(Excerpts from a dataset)
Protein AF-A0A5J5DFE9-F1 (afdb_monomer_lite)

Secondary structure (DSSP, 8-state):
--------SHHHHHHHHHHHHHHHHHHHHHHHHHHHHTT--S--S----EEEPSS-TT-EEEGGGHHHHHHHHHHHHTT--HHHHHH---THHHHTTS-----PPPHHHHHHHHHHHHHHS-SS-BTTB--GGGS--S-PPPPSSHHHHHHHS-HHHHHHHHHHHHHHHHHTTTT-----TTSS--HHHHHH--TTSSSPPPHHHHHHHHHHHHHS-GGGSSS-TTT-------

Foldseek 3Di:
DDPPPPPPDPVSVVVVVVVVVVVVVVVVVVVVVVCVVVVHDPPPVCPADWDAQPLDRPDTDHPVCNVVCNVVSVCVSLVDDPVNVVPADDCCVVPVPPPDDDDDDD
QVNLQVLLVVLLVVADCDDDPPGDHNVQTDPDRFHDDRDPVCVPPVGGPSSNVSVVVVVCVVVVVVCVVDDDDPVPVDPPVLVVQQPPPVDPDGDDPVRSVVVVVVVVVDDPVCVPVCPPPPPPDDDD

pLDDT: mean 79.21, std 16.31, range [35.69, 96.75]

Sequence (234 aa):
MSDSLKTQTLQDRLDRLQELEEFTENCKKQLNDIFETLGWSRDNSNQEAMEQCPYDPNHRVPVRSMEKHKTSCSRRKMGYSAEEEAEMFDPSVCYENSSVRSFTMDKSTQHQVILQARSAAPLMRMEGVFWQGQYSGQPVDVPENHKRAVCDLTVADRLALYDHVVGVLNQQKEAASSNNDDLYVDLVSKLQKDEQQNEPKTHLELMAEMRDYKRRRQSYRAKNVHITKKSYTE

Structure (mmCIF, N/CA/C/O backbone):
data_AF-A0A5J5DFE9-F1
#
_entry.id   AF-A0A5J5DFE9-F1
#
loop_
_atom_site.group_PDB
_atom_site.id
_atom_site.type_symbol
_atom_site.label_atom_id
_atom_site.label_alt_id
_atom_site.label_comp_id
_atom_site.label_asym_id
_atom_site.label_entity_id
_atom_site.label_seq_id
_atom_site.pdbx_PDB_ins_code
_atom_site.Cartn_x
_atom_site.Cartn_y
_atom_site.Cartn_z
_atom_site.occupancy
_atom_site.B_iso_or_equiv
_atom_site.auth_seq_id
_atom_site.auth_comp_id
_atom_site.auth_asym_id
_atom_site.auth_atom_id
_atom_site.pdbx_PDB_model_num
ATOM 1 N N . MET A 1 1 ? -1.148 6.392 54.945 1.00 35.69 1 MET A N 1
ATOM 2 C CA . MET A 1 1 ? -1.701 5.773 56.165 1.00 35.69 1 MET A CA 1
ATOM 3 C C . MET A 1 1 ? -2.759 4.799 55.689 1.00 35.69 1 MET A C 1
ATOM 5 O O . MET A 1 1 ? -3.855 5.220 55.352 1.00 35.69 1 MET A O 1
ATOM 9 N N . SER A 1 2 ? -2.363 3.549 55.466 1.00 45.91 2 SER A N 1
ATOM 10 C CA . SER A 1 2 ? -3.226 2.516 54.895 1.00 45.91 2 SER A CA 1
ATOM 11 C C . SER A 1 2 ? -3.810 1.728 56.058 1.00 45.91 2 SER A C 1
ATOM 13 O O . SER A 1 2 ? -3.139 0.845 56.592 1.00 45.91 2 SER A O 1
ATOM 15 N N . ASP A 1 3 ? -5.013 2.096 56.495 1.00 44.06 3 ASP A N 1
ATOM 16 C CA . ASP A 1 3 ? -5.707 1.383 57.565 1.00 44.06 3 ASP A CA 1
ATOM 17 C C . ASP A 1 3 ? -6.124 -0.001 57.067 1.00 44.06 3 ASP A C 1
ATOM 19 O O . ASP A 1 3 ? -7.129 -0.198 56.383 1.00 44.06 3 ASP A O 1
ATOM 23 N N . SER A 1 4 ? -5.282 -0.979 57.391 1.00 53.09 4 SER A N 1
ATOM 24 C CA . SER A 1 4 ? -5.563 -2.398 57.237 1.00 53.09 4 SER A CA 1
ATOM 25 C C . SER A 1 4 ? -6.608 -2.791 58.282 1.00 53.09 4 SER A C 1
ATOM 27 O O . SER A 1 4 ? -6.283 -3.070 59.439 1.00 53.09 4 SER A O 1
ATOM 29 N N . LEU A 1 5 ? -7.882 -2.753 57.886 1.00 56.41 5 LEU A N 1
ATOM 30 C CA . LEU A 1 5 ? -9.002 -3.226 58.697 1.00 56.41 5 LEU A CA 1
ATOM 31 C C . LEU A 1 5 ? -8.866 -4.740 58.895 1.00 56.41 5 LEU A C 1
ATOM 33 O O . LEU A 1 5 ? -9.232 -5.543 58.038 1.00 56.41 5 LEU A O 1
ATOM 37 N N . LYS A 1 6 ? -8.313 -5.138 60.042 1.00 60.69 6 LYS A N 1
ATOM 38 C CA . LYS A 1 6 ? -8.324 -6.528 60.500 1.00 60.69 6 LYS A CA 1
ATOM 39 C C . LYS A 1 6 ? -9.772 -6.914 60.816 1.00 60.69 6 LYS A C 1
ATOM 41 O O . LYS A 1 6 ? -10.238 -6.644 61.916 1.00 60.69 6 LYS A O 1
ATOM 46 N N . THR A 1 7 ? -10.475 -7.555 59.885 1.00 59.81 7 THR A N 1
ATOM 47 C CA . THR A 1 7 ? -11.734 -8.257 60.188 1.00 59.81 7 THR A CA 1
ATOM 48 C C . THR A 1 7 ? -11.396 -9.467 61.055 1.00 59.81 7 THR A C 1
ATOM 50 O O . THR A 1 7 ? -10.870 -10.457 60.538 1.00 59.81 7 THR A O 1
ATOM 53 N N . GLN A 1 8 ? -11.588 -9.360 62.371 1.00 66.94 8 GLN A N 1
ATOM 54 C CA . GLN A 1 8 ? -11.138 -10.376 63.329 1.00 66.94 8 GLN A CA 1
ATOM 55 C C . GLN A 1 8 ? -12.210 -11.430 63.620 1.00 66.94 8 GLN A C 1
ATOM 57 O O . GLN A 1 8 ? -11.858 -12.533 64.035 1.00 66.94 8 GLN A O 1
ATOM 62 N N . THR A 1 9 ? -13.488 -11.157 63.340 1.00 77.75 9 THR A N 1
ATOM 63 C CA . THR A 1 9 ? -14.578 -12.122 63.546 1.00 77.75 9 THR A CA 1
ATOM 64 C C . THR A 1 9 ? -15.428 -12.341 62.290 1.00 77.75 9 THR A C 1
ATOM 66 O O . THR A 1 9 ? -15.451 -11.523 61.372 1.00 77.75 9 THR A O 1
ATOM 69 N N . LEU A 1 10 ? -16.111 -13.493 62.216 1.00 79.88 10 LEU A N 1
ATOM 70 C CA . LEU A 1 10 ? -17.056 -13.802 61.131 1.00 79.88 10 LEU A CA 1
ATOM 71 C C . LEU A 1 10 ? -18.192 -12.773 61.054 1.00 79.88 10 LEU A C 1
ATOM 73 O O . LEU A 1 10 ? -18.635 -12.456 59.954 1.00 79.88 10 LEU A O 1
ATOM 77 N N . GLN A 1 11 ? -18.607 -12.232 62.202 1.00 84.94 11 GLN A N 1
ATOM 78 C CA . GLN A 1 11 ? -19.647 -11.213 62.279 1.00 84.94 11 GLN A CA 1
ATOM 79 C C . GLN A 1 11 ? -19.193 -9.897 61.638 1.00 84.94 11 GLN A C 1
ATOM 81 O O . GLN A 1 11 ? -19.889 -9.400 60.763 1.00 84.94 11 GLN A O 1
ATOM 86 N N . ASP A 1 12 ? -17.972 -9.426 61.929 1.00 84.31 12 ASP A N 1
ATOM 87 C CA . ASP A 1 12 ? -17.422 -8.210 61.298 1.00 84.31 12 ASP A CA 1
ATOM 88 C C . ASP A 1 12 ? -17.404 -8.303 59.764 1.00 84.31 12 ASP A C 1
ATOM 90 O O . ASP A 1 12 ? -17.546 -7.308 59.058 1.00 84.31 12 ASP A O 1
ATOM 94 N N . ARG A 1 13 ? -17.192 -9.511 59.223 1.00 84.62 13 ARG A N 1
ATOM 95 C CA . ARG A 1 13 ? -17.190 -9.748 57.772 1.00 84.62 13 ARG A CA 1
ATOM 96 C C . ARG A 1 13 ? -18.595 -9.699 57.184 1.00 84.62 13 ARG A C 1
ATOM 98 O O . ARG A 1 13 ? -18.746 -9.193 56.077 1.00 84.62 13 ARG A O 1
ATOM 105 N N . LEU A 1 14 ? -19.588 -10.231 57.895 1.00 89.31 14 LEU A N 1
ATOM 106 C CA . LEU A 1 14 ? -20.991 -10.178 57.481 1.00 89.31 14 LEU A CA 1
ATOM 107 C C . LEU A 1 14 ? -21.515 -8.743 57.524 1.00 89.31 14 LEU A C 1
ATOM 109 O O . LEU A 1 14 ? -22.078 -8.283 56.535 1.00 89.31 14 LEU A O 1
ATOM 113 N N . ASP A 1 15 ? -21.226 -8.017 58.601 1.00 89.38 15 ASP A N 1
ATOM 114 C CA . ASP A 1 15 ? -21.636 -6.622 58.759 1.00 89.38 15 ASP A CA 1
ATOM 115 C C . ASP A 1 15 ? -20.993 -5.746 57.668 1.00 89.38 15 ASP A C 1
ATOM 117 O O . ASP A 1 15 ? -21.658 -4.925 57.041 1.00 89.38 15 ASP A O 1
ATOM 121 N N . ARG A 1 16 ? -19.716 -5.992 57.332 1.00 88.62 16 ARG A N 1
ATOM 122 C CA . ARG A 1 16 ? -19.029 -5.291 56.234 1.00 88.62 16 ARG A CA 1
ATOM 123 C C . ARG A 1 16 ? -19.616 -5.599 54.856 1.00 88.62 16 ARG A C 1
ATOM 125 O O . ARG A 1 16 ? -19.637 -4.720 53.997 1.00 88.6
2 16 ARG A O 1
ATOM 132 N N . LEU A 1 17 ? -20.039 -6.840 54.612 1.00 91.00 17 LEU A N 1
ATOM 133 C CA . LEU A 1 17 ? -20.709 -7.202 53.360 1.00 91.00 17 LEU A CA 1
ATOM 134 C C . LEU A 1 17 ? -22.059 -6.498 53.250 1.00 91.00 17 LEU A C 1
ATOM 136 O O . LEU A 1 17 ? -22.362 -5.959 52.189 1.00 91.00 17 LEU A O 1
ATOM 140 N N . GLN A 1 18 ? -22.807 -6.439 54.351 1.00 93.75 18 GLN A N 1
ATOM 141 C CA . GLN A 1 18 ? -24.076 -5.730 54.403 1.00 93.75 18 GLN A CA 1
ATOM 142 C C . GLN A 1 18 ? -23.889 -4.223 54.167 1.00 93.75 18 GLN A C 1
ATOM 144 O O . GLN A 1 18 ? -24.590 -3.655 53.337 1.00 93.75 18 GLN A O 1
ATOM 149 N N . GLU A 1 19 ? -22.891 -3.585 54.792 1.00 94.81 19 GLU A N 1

---

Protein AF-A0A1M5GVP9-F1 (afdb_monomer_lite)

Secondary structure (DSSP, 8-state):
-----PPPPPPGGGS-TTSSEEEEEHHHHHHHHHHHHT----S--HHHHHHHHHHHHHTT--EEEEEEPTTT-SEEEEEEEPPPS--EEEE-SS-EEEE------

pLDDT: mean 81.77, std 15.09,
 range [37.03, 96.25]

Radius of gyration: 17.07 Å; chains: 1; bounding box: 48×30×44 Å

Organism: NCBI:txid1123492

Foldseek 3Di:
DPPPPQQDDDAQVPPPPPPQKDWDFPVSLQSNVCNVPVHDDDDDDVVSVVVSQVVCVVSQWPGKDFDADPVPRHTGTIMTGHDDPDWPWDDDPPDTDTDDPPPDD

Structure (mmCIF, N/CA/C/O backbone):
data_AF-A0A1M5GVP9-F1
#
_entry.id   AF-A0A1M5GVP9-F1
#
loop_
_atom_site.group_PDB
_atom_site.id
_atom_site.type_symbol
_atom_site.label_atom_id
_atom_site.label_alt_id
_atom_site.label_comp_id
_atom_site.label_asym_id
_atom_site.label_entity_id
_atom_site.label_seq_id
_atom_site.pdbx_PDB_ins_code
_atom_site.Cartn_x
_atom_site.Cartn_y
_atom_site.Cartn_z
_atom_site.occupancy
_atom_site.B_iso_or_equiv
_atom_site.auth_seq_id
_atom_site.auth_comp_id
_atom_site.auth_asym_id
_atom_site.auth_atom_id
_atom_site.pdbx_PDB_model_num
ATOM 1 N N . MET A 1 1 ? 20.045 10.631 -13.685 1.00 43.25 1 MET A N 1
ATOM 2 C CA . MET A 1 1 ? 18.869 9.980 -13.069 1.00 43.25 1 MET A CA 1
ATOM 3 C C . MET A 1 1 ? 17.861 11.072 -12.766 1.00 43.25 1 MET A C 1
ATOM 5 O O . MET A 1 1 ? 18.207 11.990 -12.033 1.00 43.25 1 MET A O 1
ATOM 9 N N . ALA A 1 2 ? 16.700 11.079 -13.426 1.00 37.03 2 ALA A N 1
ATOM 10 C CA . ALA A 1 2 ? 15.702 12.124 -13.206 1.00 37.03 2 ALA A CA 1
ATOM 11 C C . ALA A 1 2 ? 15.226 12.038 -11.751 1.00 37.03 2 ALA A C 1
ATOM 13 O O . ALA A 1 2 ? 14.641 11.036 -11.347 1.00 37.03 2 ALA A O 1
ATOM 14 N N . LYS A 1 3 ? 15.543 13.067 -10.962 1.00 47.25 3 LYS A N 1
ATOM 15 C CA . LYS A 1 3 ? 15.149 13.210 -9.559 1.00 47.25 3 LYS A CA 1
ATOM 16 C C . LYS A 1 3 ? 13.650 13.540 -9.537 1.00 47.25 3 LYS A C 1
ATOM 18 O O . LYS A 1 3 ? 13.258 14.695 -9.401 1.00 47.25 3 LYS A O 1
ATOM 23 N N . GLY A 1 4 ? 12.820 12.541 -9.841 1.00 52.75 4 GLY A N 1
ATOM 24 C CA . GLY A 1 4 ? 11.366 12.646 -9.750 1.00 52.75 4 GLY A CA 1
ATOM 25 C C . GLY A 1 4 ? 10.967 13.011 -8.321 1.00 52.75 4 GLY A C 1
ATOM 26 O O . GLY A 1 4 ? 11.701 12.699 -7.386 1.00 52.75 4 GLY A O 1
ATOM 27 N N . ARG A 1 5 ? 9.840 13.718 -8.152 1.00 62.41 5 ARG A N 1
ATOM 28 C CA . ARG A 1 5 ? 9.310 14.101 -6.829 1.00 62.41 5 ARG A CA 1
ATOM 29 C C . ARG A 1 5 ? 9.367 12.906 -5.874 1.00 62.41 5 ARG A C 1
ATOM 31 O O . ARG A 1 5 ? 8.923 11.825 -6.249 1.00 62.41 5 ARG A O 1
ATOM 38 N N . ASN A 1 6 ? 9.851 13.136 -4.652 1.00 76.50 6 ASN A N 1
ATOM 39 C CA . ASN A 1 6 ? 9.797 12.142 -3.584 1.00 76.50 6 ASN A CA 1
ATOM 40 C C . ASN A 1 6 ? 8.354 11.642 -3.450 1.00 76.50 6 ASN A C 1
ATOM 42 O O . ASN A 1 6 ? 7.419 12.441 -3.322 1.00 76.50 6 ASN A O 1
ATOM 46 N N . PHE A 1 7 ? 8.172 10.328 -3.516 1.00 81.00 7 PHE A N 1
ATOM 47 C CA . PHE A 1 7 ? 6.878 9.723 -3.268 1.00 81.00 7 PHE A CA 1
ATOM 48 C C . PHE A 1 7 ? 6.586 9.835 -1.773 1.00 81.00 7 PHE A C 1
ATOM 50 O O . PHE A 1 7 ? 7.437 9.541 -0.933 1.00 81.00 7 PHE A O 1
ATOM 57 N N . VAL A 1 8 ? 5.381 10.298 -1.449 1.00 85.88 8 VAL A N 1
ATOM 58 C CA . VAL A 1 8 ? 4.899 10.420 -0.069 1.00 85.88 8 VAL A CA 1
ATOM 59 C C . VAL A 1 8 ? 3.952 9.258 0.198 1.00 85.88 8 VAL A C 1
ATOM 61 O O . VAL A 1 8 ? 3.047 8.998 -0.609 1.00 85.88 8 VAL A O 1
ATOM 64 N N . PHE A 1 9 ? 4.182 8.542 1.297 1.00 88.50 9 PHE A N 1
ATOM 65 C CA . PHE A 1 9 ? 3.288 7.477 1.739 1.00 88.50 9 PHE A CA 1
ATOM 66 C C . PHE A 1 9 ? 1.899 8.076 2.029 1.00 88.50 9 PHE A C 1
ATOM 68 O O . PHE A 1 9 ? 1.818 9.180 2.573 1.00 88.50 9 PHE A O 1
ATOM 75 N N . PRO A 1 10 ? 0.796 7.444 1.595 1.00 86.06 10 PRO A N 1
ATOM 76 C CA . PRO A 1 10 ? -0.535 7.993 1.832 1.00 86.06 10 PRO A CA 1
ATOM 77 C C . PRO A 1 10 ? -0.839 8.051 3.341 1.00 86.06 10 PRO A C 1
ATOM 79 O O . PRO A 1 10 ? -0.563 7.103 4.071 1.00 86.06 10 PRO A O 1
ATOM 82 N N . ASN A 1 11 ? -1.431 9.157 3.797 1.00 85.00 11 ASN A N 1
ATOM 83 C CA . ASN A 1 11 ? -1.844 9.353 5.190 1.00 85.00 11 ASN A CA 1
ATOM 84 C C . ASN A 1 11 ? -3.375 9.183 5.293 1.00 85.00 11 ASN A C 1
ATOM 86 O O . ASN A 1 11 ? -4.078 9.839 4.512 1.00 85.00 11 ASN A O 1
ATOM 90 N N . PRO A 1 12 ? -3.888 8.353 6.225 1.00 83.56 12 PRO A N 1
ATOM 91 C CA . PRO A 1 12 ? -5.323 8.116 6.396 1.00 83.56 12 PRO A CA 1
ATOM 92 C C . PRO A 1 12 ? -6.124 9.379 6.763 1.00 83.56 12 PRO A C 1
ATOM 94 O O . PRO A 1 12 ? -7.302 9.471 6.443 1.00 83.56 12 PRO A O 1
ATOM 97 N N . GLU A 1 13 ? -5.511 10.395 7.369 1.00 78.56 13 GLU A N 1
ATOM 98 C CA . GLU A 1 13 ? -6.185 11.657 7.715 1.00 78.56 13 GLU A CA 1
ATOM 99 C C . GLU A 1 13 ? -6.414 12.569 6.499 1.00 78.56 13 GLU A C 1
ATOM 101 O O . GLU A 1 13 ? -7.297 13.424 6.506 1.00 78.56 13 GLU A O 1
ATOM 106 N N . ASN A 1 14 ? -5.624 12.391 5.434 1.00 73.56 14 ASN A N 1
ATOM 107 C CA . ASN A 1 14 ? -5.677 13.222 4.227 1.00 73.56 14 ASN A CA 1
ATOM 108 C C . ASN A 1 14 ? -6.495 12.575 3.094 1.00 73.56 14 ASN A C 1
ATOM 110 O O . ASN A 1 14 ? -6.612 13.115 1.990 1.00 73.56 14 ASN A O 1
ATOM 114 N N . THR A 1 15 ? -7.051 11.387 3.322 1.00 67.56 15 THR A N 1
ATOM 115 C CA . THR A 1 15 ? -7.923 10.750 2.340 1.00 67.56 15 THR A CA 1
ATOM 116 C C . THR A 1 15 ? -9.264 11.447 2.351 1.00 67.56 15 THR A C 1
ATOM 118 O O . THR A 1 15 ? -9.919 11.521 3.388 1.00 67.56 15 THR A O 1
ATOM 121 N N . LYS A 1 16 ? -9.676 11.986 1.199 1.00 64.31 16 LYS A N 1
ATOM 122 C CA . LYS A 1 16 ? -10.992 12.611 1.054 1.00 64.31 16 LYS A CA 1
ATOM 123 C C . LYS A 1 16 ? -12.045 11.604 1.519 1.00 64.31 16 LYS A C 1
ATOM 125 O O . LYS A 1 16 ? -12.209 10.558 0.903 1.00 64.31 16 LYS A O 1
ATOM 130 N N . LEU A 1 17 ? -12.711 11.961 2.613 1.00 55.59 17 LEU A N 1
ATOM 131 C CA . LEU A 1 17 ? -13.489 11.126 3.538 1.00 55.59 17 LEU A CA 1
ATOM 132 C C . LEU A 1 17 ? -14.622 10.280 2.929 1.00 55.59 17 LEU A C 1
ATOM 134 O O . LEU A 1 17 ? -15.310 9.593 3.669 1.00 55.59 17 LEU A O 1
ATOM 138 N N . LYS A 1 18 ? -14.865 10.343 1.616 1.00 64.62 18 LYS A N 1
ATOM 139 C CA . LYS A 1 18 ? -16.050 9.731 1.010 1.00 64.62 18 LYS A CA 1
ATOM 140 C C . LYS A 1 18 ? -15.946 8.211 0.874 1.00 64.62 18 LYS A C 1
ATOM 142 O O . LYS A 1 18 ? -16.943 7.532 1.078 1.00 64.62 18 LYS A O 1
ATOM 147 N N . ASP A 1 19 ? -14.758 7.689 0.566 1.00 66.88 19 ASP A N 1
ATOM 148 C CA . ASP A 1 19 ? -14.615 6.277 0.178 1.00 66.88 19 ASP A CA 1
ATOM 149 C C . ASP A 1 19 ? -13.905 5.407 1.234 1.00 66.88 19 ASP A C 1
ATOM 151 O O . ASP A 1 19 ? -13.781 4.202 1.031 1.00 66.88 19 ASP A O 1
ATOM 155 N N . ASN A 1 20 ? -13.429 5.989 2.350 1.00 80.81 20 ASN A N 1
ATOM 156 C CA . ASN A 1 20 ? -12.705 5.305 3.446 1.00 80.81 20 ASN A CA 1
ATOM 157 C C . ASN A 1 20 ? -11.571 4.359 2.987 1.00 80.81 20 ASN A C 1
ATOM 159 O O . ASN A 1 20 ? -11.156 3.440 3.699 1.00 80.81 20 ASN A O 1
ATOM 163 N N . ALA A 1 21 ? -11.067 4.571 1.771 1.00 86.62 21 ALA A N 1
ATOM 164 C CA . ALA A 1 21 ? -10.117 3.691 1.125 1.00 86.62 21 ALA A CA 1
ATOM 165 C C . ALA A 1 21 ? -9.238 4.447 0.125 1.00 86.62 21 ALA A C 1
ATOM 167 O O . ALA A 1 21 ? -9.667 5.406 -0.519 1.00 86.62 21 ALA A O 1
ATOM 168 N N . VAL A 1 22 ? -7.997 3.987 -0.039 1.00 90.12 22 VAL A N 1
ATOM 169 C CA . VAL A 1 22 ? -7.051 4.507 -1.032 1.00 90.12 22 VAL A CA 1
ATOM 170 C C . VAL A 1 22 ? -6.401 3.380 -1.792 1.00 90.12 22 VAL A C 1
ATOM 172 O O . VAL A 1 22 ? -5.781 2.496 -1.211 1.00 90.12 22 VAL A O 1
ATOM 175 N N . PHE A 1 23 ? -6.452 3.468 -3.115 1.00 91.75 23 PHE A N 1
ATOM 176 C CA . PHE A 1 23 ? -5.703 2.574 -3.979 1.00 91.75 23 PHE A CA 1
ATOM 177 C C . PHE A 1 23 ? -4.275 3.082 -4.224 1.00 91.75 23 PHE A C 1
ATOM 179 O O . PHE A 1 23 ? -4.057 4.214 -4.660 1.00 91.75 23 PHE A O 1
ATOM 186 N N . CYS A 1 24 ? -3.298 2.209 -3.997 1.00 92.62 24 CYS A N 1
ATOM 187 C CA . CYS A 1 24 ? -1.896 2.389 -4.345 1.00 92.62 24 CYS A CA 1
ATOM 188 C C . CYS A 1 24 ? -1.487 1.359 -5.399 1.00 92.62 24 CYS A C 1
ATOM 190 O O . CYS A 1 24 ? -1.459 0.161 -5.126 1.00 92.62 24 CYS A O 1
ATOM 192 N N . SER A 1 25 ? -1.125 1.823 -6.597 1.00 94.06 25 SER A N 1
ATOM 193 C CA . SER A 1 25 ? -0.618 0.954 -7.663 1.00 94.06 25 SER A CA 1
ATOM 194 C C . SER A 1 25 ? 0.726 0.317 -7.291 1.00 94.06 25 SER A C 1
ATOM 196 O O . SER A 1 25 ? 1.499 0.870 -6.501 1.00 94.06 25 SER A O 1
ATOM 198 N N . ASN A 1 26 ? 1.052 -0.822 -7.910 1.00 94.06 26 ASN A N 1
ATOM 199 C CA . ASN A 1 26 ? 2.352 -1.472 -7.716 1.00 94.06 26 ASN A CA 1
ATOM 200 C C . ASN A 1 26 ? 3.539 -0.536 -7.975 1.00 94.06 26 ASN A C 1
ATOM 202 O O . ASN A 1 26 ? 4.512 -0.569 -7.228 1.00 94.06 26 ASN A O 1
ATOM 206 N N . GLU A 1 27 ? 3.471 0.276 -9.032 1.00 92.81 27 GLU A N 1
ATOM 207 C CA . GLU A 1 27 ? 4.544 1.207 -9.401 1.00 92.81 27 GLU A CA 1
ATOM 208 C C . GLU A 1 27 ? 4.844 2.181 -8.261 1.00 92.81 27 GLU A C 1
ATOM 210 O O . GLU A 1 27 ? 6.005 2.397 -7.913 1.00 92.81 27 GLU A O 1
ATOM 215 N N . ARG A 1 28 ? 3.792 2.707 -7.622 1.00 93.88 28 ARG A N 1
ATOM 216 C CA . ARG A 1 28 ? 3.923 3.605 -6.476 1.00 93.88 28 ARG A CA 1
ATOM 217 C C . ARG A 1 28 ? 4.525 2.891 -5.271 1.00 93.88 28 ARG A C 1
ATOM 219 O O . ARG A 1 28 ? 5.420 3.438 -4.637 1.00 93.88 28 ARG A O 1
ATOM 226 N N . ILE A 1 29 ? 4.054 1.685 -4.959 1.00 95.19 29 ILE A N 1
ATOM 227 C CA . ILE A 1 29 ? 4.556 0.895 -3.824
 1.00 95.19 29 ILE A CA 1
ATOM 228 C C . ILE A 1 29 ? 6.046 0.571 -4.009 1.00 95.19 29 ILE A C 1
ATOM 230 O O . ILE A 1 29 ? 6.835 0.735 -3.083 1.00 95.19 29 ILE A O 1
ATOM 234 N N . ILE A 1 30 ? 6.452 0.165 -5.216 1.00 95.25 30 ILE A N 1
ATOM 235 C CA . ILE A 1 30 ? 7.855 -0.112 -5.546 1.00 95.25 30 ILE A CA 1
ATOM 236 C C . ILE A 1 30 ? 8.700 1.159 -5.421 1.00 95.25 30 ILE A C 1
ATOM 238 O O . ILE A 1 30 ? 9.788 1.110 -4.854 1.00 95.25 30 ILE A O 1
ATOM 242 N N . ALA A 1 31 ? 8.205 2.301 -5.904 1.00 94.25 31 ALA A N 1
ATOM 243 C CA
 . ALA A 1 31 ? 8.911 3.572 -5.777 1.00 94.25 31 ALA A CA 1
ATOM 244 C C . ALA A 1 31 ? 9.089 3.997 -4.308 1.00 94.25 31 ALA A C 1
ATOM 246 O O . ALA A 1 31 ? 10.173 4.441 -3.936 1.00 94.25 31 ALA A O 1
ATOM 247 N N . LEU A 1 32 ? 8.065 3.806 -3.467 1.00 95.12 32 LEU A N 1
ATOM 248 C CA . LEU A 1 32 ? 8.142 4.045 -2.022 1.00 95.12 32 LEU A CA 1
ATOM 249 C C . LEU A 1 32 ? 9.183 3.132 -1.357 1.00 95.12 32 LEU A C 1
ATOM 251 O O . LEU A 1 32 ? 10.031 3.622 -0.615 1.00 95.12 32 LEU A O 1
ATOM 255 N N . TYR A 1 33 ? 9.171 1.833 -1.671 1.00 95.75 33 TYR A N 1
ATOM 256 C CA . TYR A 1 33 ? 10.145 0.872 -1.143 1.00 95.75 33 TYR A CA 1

* **Instructions to follow**: Transcribe, exactly and without additions, the lines of the records above, beginning with the line that contains "Protein AF-A0A5J5DFE9-F1 (afdb_monomer_lite)" and ending with the line that contains "ATOM 9 N N . SER", both included.

* **Task answer**:
Protein AF-A0A5J5DFE9-F1 (afdb_monomer_lite)

Secondary structure (DSSP, 8-state):
--------SHHHHHHHHHHHHHHHHHHHHHHHHHHHHTT--S--S----EEEPSS-TT-EEEGGGHHHHHHHHHHHHTT--HHHHHH---THHHHTTS-----PPPHHHHHHHHHHHHHHS-SS-BTTB--GGGS--S-PPPPSSHHHHHHHS-HHHHHHHHHHHHHHHHHTTTT-----TTSS--HHHHHH--TTSSSPPPHHHHHHHHHHHHHS-GGGSSS-TTT-------

Foldseek 3Di:
DDPPPPPPDPVSVVVVVVVVVVVVVVVVVVVVVVCVVVVHDPPPVCPADWDAQPLDRPDTDHPVCNVVCNVVSVCVSLVDDPVNVVPADDCCVVPVPPPDDDDDDD
QVNLQVLLVVLLVVADCDDDPPGDHNVQTDPDRFHDDRDPVCVPPVGGPSSNVSVVVVVCVVVVVVCVVDDDDPVPVDPPVLVVQQPPPVDPDGDDPVRSVVVVVVVVVDDPVCVPVCPPPPPPDDDD

pLDDT: mean 79.21, std 16.31, range [35.69, 96.75]

Sequence (234 aa):
MSDSLKTQTLQDRLDRLQELEEFTENCKKQLNDIFETLGWSRDNSNQEAMEQCPYDPNHRVPVRSMEKHKTSCSRRKMGYSAEEEAEMFDPSVCYENSSVRSFTMDKSTQHQVILQARSAAPLMRMEGVFWQGQYSGQPVDVPENHKRAVCDLTVADRLALYDHVVGVLNQQKEAASSNNDDLYVDLVSKLQKDEQQNEPKTHLELMAEMRDYKRRRQSYRAKNVHITKKSYTE

Structure (mmCIF, N/CA/C/O backbone):
data_AF-A0A5J5DFE9-F1
#
_entry.id   AF-A0A5J5DFE9-F1
#
loop_
_atom_site.group_PDB
_atom_site.id
_atom_site.type_symbol
_atom_site.label_atom_id
_atom_site.label_alt_id
_atom_site.label_comp_id
_atom_site.label_asym_id
_atom_site.label_entity_id
_atom_site.label_seq_id
_atom_site.pdbx_PDB_ins_code
_atom_site.Cartn_x
_atom_site.Cartn_y
_atom_site.Cartn_z
_atom_site.occupancy
_atom_site.B_iso_or_equiv
_atom_site.auth_seq_id
_atom_site.auth_comp_id
_atom_site.auth_asym_id
_atom_site.auth_atom_id
_atom_site.pdbx_PDB_model_num
ATOM 1 N N . MET A 1 1 ? -1.148 6.392 54.945 1.00 35.69 1 MET A N 1
ATOM 2 C CA . MET A 1 1 ? -1.701 5.773 56.165 1.00 35.69 1 MET A CA 1
ATOM 3 C C . MET A 1 1 ? -2.759 4.799 55.689 1.00 35.69 1 MET A C 1
ATOM 5 O O . MET A 1 1 ? -3.855 5.220 55.352 1.00 35.69 1 MET A O 1
ATOM 9 N N . SER A 1 2 ? -2.363 3.549 55.466 1.00 45.91 2 SER A N 1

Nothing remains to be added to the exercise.